> Exercise:
With both ends included, repeat exactly the lines of the entries below from the one containing "ATOM 138 N N" down to the one containing "ATOM 149 C C", and no others.
---------- Supplied material
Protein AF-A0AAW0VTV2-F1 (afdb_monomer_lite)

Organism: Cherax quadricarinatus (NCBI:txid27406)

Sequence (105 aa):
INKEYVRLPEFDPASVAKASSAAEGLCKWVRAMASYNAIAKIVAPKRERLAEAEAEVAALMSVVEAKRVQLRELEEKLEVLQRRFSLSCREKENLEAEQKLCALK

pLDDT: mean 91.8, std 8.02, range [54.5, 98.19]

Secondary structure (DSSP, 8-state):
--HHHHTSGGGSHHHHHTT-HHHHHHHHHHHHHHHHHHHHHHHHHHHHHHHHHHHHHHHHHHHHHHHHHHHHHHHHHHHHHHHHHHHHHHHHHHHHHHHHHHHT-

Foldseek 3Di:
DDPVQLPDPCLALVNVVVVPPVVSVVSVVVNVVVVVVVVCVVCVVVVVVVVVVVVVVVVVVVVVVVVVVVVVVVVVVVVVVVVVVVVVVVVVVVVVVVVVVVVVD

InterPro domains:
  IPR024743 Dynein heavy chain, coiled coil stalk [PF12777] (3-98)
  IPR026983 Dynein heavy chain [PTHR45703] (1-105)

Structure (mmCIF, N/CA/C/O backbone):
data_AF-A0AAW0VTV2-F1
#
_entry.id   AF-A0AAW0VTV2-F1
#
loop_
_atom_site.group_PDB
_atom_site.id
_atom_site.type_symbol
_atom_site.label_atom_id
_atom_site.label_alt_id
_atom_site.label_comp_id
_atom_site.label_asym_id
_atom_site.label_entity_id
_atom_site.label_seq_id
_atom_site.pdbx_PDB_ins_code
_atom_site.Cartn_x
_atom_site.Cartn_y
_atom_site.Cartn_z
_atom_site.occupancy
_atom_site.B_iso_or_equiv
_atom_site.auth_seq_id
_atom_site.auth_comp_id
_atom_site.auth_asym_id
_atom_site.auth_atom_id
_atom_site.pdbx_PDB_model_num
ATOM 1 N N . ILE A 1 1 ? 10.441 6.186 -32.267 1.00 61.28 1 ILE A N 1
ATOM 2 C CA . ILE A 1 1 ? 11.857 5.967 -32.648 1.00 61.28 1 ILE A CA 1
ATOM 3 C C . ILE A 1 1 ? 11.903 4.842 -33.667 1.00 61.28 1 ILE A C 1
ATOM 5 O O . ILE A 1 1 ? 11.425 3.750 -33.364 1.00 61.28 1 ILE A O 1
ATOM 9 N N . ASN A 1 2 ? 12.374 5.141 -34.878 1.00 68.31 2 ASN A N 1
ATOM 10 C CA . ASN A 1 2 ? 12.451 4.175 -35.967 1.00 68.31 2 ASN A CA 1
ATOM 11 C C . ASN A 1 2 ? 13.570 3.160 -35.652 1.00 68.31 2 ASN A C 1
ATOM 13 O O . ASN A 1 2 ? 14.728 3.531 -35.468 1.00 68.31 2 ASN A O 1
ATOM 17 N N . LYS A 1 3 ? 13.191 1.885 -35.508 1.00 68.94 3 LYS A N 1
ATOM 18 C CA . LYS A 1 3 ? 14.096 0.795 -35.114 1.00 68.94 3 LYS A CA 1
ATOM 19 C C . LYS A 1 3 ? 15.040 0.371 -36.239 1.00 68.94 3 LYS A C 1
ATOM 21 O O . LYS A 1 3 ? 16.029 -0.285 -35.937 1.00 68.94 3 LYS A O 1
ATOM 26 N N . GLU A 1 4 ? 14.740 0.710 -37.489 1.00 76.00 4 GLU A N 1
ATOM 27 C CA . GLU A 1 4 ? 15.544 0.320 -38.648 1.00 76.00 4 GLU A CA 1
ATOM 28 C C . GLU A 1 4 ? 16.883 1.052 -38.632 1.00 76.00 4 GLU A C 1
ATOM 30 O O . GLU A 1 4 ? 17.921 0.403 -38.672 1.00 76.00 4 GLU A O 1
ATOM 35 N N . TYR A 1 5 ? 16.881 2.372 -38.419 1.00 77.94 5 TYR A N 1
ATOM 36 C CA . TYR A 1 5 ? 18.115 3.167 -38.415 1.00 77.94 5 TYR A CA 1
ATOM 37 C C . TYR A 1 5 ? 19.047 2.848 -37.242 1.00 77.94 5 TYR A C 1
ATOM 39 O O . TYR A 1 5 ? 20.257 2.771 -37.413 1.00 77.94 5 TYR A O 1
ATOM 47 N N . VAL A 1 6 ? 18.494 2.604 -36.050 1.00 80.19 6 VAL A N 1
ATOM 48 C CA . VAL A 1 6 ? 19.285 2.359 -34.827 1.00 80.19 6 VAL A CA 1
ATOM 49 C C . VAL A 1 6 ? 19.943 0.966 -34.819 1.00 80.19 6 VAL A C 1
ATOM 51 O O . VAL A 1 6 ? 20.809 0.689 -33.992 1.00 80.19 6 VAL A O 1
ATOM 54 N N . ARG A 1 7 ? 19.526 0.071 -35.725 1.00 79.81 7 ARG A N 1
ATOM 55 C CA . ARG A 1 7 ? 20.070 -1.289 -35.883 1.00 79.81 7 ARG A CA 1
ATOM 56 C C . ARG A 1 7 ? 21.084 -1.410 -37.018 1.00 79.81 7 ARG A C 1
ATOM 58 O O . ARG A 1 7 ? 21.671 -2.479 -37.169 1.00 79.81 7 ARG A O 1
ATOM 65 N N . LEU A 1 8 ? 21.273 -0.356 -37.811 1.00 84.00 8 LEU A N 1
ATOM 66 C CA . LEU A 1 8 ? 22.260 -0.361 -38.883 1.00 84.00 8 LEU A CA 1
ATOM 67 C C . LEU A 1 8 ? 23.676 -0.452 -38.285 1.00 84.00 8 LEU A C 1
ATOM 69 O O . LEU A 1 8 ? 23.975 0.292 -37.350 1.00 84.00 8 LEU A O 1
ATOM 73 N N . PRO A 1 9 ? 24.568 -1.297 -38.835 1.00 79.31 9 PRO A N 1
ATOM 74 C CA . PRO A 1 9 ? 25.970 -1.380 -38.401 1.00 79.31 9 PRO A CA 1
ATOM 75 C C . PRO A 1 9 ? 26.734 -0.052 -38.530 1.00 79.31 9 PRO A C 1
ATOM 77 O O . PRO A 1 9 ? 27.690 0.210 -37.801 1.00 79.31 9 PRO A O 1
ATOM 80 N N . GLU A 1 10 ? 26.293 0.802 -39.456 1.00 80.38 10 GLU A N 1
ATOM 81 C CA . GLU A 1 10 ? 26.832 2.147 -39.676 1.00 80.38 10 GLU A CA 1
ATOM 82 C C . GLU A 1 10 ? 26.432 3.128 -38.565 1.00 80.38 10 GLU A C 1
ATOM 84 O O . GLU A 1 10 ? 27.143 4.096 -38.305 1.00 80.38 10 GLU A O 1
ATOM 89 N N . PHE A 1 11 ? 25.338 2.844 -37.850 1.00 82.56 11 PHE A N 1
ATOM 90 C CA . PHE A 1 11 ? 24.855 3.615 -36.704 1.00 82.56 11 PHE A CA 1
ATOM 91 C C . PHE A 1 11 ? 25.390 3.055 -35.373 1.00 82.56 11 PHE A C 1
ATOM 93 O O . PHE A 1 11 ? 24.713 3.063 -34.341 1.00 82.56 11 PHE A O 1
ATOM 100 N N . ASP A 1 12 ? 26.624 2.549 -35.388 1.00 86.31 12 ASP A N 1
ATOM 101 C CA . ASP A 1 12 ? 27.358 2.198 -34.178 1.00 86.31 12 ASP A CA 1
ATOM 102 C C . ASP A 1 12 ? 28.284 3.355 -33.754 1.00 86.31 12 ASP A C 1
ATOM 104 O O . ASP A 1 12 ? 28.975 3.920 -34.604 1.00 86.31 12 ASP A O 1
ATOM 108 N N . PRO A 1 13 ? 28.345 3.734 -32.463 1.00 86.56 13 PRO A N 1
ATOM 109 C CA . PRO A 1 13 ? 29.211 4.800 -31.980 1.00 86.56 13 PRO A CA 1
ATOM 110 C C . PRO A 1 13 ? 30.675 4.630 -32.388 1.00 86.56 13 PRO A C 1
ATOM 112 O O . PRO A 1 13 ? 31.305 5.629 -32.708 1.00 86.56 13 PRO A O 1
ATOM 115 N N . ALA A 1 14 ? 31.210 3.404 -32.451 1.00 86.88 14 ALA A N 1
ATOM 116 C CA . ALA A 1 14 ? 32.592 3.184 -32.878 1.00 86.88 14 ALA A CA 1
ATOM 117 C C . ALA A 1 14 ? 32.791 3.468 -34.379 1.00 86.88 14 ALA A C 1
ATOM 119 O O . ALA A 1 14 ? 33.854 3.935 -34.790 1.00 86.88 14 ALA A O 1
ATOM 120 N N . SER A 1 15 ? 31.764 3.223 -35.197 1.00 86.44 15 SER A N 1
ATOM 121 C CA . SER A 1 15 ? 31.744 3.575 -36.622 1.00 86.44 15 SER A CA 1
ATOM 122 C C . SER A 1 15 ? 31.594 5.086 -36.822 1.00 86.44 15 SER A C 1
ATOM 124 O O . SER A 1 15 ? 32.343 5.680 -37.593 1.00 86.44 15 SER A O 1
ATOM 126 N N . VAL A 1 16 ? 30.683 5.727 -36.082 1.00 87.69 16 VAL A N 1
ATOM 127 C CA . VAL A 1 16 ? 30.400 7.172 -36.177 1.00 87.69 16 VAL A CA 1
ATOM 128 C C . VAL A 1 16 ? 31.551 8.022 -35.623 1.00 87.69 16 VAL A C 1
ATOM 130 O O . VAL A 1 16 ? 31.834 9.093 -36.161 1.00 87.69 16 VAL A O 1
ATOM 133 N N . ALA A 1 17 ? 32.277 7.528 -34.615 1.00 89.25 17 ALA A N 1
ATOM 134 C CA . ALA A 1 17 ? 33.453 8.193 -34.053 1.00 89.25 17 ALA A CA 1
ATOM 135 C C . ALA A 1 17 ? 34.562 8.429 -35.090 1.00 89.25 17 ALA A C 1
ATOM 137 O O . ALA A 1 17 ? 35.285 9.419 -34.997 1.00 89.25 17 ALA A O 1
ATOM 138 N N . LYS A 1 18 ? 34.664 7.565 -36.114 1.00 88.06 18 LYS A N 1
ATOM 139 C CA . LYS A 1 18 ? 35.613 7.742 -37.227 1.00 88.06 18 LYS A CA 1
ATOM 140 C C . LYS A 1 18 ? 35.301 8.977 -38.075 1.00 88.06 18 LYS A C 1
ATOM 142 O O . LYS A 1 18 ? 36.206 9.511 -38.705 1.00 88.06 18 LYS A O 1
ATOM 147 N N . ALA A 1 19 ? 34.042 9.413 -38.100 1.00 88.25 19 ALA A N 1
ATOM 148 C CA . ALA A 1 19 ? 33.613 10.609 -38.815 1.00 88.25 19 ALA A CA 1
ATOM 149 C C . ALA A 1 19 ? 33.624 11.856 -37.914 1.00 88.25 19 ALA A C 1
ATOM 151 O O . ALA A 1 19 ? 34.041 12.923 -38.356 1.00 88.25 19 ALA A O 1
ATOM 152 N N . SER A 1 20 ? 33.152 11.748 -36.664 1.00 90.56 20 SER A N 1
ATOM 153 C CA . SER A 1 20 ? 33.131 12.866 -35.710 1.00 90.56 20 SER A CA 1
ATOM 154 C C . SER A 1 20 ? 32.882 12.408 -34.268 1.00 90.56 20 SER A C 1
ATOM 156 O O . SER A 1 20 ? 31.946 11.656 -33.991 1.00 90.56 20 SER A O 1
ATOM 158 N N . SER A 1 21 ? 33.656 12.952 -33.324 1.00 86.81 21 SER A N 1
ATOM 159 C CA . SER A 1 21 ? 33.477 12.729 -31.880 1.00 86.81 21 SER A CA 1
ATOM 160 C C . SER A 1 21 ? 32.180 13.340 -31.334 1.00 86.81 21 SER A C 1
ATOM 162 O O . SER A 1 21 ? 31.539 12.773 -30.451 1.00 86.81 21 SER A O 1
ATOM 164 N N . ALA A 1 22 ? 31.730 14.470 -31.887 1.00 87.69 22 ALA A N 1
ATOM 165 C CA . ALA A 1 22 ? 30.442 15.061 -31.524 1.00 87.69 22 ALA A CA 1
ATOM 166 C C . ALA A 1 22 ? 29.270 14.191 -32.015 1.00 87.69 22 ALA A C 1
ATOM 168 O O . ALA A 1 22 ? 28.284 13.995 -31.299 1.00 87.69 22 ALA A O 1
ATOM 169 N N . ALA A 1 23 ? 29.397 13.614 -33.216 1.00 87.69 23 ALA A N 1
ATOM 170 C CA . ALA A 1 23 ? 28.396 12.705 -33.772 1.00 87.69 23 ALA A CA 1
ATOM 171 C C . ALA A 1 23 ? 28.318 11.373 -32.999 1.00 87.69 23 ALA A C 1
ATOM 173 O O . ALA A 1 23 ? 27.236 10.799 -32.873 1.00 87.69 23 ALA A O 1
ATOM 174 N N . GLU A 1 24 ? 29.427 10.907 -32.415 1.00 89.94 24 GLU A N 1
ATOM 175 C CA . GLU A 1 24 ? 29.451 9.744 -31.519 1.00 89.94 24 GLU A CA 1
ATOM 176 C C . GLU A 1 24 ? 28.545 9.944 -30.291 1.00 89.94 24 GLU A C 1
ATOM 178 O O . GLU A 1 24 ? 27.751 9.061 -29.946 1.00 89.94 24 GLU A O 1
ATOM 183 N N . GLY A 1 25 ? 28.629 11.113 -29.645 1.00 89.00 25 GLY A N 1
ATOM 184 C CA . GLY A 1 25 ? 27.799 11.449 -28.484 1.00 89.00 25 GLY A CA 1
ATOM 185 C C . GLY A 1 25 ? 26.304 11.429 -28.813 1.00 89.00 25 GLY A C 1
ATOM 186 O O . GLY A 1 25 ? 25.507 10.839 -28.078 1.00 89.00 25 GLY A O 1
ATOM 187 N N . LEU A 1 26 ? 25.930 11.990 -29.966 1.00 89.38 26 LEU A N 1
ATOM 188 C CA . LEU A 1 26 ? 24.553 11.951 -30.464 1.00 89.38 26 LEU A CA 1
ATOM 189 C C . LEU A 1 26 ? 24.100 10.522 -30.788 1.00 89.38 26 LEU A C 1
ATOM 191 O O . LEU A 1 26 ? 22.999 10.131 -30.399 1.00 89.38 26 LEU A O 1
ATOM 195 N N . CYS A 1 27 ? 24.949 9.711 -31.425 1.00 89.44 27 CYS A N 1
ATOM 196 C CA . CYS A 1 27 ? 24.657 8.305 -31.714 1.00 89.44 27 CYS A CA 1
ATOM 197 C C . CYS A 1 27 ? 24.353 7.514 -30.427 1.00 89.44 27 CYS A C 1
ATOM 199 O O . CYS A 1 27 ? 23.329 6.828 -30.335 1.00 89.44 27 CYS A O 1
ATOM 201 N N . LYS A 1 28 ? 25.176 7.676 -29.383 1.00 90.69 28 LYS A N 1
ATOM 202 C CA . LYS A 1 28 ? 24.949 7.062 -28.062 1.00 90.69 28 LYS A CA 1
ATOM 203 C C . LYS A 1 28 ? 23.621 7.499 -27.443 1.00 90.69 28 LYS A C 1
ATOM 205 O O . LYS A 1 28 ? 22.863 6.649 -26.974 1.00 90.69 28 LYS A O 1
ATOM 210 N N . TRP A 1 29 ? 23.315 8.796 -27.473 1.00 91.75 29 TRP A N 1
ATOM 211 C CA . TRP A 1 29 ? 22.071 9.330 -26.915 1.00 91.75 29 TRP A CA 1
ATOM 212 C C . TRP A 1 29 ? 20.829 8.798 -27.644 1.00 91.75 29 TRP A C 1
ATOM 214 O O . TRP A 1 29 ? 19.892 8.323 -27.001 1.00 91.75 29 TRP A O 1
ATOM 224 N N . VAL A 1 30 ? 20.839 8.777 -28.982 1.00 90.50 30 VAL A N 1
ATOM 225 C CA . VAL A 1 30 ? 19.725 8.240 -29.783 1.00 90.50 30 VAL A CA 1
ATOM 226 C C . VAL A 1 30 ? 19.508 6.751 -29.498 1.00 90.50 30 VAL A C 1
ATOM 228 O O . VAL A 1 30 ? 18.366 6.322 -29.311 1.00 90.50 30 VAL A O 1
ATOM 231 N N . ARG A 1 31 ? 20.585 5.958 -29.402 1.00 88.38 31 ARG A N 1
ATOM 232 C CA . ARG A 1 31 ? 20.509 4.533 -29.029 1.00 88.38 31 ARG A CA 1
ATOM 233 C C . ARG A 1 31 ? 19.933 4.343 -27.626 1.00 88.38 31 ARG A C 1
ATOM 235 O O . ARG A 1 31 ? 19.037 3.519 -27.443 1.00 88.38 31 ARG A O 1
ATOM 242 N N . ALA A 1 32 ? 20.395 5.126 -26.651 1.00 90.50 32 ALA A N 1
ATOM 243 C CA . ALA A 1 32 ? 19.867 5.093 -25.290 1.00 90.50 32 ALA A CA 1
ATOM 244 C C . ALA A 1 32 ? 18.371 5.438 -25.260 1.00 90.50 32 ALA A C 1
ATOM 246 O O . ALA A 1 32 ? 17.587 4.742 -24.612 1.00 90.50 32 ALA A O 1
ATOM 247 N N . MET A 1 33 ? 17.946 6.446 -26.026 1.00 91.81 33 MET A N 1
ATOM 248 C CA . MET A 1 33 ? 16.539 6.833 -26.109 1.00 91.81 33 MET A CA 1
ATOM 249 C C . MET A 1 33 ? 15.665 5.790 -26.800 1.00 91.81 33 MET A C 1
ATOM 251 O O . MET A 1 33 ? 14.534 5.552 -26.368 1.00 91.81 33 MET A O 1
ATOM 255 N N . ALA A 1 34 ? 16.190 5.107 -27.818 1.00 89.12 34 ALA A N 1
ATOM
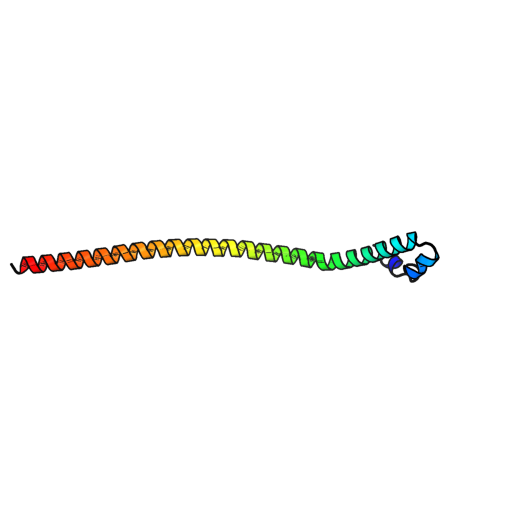 256 C CA . ALA A 1 34 ? 15.515 3.985 -28.464 1.00 89.12 34 ALA A CA 1
ATOM 257 C C . ALA A 1 34 ? 15.225 2.852 -27.470 1.00 89.12 34 ALA A C 1
ATOM 259 O O . ALA A 1 34 ? 14.089 2.367 -27.399 1.00 89.12 34 ALA A O 1
ATOM 260 N N . SER A 1 35 ? 16.235 2.475 -26.683 1.00 88.88 35 SER A N 1
ATOM 261 C CA . SER A 1 35 ? 16.134 1.448 -25.644 1.00 88.88 35 SER A 
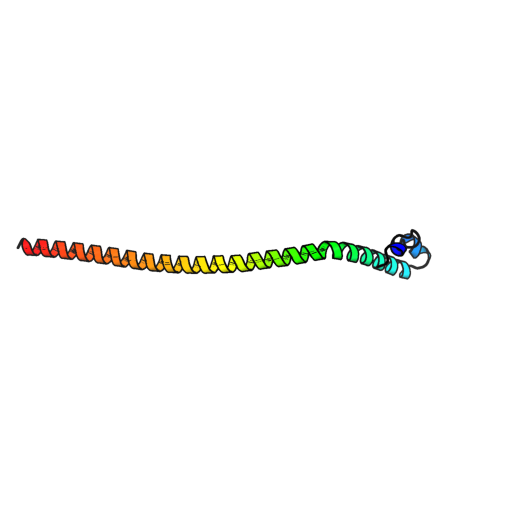CA 1
ATOM 262 C C . SER A 1 35 ? 15.184 1.864 -24.525 1.00 88.88 35 SER A C 1
ATOM 264 O O . SER A 1 35 ? 14.295 1.093 -24.164 1.00 88.88 35 SER A O 1
ATOM 266 N N . TYR A 1 36 ? 15.300 3.101 -24.032 1.00 92.00 36 TYR A N 1
ATOM 267 C CA . TYR A 1 36 ? 14.400 3.634 -23.012 1.00 92.00 36 TYR A CA 1
ATOM 268 C C . TYR A 1 36 ? 12.943 3.596 -23.471 1.00 92.00 36 TYR A C 1
ATOM 270 O O . TYR A 1 36 ? 12.100 3.068 -22.760 1.00 92.00 36 TYR A O 1
ATOM 278 N N . ASN A 1 37 ? 12.635 4.071 -24.681 1.00 91.06 37 ASN A N 1
ATOM 279 C CA . ASN A 1 37 ? 11.270 4.051 -25.210 1.00 91.06 37 ASN A CA 1
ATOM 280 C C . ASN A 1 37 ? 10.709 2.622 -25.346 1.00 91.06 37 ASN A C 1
--------------------
> Task answer:
ATOM 138 N N . LYS A 1 18 ? 34.664 7.565 -36.114 1.00 88.06 18 LYS A N 1
ATOM 139 C CA . LYS A 1 18 ? 35.613 7.742 -37.227 1.00 88.06 18 LYS A CA 1
ATOM 140 C C . LYS A 1 18 ? 35.301 8.977 -38.075 1.00 88.06 18 LYS A C 1
ATOM 142 O O . LYS A 1 18 ? 36.206 9.511 -38.705 1.00 88.06 18 LYS A O 1
ATOM 147 N N . ALA A 1 19 ? 34.042 9.413 -38.100 1.00 88.25 19 ALA A N 1
ATOM 148 C CA . ALA A 1 19 ? 33.613 10.609 -38.815 1.00 88.25 19 ALA A CA 1
ATOM 149 C C . ALA A 1 19 ? 33.624 11.856 -37.914 1.00 88.25 19 ALA A C 1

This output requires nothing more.